Excerpt from MediaPost
I hear both proclamations, so, which is it?
In today’s ever-changing landscape of hotels, we must recall the origin of “boutique” properties, and acknowledge the changes that have made for the new paradigm of what the term represents today.
Originally, a boutique property was bespoke and unique, with highly personalized service. These accommodation jewels were set in wonderful locations ranging from coastal towns, villages and islands, to fashionable urban locations and vineyards. People delighted in the sense of place, culture and highly personalized service, and felt as if they were the only guests. All their needs, wants and expectations were met, and exceeded. The food, wine, and handcrafted cocktails were incredible. And delicious innovations such as farm-to-table and locally sourced products were paramount.
Successful boutique properties appealed to all five senses, offering much more than simply a place to stay. They offered experiences that stayed with guests long after they had checked out.
The boutique concept gained significant traction when soft brands such as SLH (Small Luxury Hotels) and Relais & Chateau grew in numbers with owners of boutique properties. These soft brands represented a collection of quality hotels ranging in size from 10 to 100 rooms. Each property had a distinctive individuality and character, and was not part of a major chain. The soft brands spread the good word about their boutique accommodations and offered greater distribution to the world’s discerning travelers.
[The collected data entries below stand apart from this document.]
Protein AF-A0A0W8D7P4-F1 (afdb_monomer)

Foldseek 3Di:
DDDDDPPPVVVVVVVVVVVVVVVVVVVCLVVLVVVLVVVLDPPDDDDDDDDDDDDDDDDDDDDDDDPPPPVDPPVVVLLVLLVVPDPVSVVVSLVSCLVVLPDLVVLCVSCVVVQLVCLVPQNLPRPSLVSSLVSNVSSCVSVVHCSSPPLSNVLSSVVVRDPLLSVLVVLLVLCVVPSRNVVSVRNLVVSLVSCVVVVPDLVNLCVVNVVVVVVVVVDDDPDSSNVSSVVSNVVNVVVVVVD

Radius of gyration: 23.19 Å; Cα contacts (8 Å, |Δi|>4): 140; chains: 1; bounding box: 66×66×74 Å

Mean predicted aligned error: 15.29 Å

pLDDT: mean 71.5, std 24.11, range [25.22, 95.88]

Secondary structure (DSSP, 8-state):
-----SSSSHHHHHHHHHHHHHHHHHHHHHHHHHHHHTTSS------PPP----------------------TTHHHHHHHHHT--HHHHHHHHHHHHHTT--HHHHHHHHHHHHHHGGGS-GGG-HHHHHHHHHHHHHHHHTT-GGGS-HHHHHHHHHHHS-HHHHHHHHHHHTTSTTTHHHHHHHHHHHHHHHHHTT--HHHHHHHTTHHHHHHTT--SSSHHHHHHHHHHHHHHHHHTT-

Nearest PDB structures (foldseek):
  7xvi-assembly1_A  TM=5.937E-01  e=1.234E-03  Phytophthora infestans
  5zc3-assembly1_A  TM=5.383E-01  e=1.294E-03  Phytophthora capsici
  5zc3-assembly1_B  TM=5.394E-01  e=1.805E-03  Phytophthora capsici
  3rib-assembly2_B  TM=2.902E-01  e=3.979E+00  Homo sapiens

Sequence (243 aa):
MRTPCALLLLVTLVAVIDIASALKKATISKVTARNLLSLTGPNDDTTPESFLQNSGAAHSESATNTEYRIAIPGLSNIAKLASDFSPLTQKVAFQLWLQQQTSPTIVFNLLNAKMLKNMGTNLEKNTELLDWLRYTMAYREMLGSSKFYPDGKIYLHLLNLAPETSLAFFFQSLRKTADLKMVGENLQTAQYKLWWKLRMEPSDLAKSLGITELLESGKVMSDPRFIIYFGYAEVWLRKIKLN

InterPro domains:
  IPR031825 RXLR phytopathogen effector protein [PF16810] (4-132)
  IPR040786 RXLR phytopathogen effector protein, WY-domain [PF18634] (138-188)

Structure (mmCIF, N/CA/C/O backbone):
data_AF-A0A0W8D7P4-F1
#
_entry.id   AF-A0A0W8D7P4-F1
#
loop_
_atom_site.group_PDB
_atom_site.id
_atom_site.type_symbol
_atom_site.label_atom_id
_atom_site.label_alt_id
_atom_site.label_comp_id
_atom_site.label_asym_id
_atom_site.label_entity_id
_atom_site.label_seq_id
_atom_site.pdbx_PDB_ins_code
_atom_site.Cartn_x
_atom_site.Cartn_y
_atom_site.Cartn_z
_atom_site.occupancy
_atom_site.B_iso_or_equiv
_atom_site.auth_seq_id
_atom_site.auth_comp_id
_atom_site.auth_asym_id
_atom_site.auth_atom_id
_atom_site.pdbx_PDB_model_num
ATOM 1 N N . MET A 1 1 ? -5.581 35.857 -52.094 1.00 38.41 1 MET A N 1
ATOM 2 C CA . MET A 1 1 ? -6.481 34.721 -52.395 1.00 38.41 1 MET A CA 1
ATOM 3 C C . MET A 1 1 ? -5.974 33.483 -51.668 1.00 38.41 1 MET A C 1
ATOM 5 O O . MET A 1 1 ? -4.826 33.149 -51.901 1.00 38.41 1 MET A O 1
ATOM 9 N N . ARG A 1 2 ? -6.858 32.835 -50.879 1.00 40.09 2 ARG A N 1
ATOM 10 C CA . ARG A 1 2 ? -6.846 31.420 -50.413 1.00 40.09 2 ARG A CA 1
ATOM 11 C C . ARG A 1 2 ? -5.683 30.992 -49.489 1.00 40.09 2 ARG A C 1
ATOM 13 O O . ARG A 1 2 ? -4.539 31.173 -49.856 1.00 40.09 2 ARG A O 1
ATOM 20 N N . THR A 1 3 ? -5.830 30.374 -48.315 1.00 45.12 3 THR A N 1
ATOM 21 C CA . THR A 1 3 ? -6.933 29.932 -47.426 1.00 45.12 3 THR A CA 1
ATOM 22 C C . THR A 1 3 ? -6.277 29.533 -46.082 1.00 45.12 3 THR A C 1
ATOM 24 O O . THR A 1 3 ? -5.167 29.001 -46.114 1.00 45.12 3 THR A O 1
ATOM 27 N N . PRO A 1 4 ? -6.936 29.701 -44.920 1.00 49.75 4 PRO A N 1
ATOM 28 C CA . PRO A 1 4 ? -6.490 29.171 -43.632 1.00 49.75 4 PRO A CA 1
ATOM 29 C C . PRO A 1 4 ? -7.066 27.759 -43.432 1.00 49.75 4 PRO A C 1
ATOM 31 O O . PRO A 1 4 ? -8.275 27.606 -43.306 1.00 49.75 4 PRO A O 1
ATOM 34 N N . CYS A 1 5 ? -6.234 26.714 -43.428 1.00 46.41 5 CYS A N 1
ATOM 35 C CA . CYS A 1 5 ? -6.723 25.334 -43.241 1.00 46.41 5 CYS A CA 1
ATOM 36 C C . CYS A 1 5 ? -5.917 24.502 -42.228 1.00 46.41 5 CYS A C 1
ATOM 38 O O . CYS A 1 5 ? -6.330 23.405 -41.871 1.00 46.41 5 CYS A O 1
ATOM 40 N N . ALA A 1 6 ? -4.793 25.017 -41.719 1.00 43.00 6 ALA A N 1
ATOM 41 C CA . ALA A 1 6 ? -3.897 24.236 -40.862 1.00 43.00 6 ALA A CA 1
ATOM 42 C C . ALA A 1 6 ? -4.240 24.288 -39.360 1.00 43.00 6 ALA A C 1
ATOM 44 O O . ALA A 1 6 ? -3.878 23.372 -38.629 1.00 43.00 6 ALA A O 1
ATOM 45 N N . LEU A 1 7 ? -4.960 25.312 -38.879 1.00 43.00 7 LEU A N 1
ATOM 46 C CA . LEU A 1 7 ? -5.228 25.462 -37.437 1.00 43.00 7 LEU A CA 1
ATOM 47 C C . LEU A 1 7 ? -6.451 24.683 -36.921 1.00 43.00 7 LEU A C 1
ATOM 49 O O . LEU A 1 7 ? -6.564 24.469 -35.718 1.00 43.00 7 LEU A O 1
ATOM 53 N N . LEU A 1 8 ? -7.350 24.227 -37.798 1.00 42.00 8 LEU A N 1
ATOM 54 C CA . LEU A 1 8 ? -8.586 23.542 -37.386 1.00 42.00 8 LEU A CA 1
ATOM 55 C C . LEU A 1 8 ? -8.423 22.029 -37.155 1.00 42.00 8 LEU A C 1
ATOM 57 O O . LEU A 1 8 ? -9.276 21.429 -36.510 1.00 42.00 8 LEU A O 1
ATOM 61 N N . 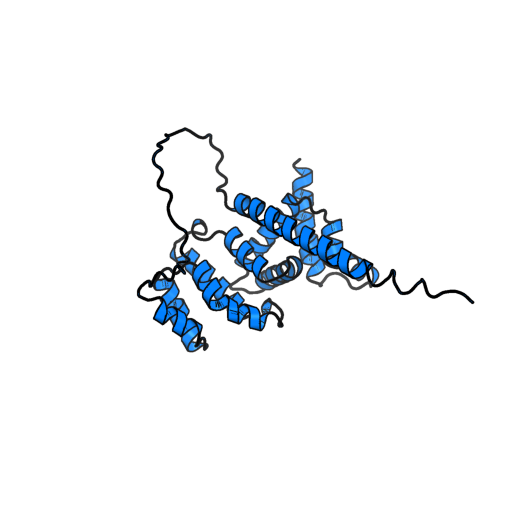LEU A 1 9 ? -7.319 21.417 -37.600 1.00 39.22 9 LEU A N 1
ATOM 62 C CA . LEU A 1 9 ? -7.048 19.986 -37.377 1.00 39.22 9 LEU A CA 1
ATOM 63 C C . LEU A 1 9 ? -6.340 19.684 -36.045 1.00 39.22 9 LEU A C 1
ATOM 65 O O . LEU A 1 9 ? -6.323 18.537 -35.605 1.00 39.22 9 LEU A O 1
ATOM 69 N N . LEU A 1 10 ? -5.787 20.698 -35.372 1.00 37.38 10 LEU A N 1
ATOM 70 C CA . LEU A 1 10 ? -5.053 20.520 -34.112 1.00 37.38 10 LEU A CA 1
ATOM 71 C C . LEU A 1 10 ? -5.969 20.529 -32.876 1.00 37.38 10 LEU A C 1
ATOM 73 O O . LEU A 1 10 ? -5.620 19.951 -31.851 1.00 37.38 10 LEU A O 1
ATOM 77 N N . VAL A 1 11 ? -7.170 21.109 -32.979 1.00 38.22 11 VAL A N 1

Boutique grew in popularity. Suddenly, hotels with large room counts, generic locations, and middling quality and service began flying boutique flags. While SLH and Relais grew their numbers by maintaining strict guidelines and adherence to their high standards required for membership, they were now challenged with remaining “boutique” as the name became more commonplace.
International brands, especially in the franchise world, got on the bandwagon and tapped new revenue streams by offering global distribution platforms with relaxed boutique brand standards. Hotels that were stylish, hip and trendy, and somewhat sophisticated, were labelled boutique. Today, Marriott Autograph Collection competes against Hilton’s Curio and Tapestry Collection, Starwood’s Tribute (also Marriott), and Hyatt Unbound.
With the glut of competition, early boutique properties might argue that true boutique is dead. It’s not. It’s simply less defined and vaguer.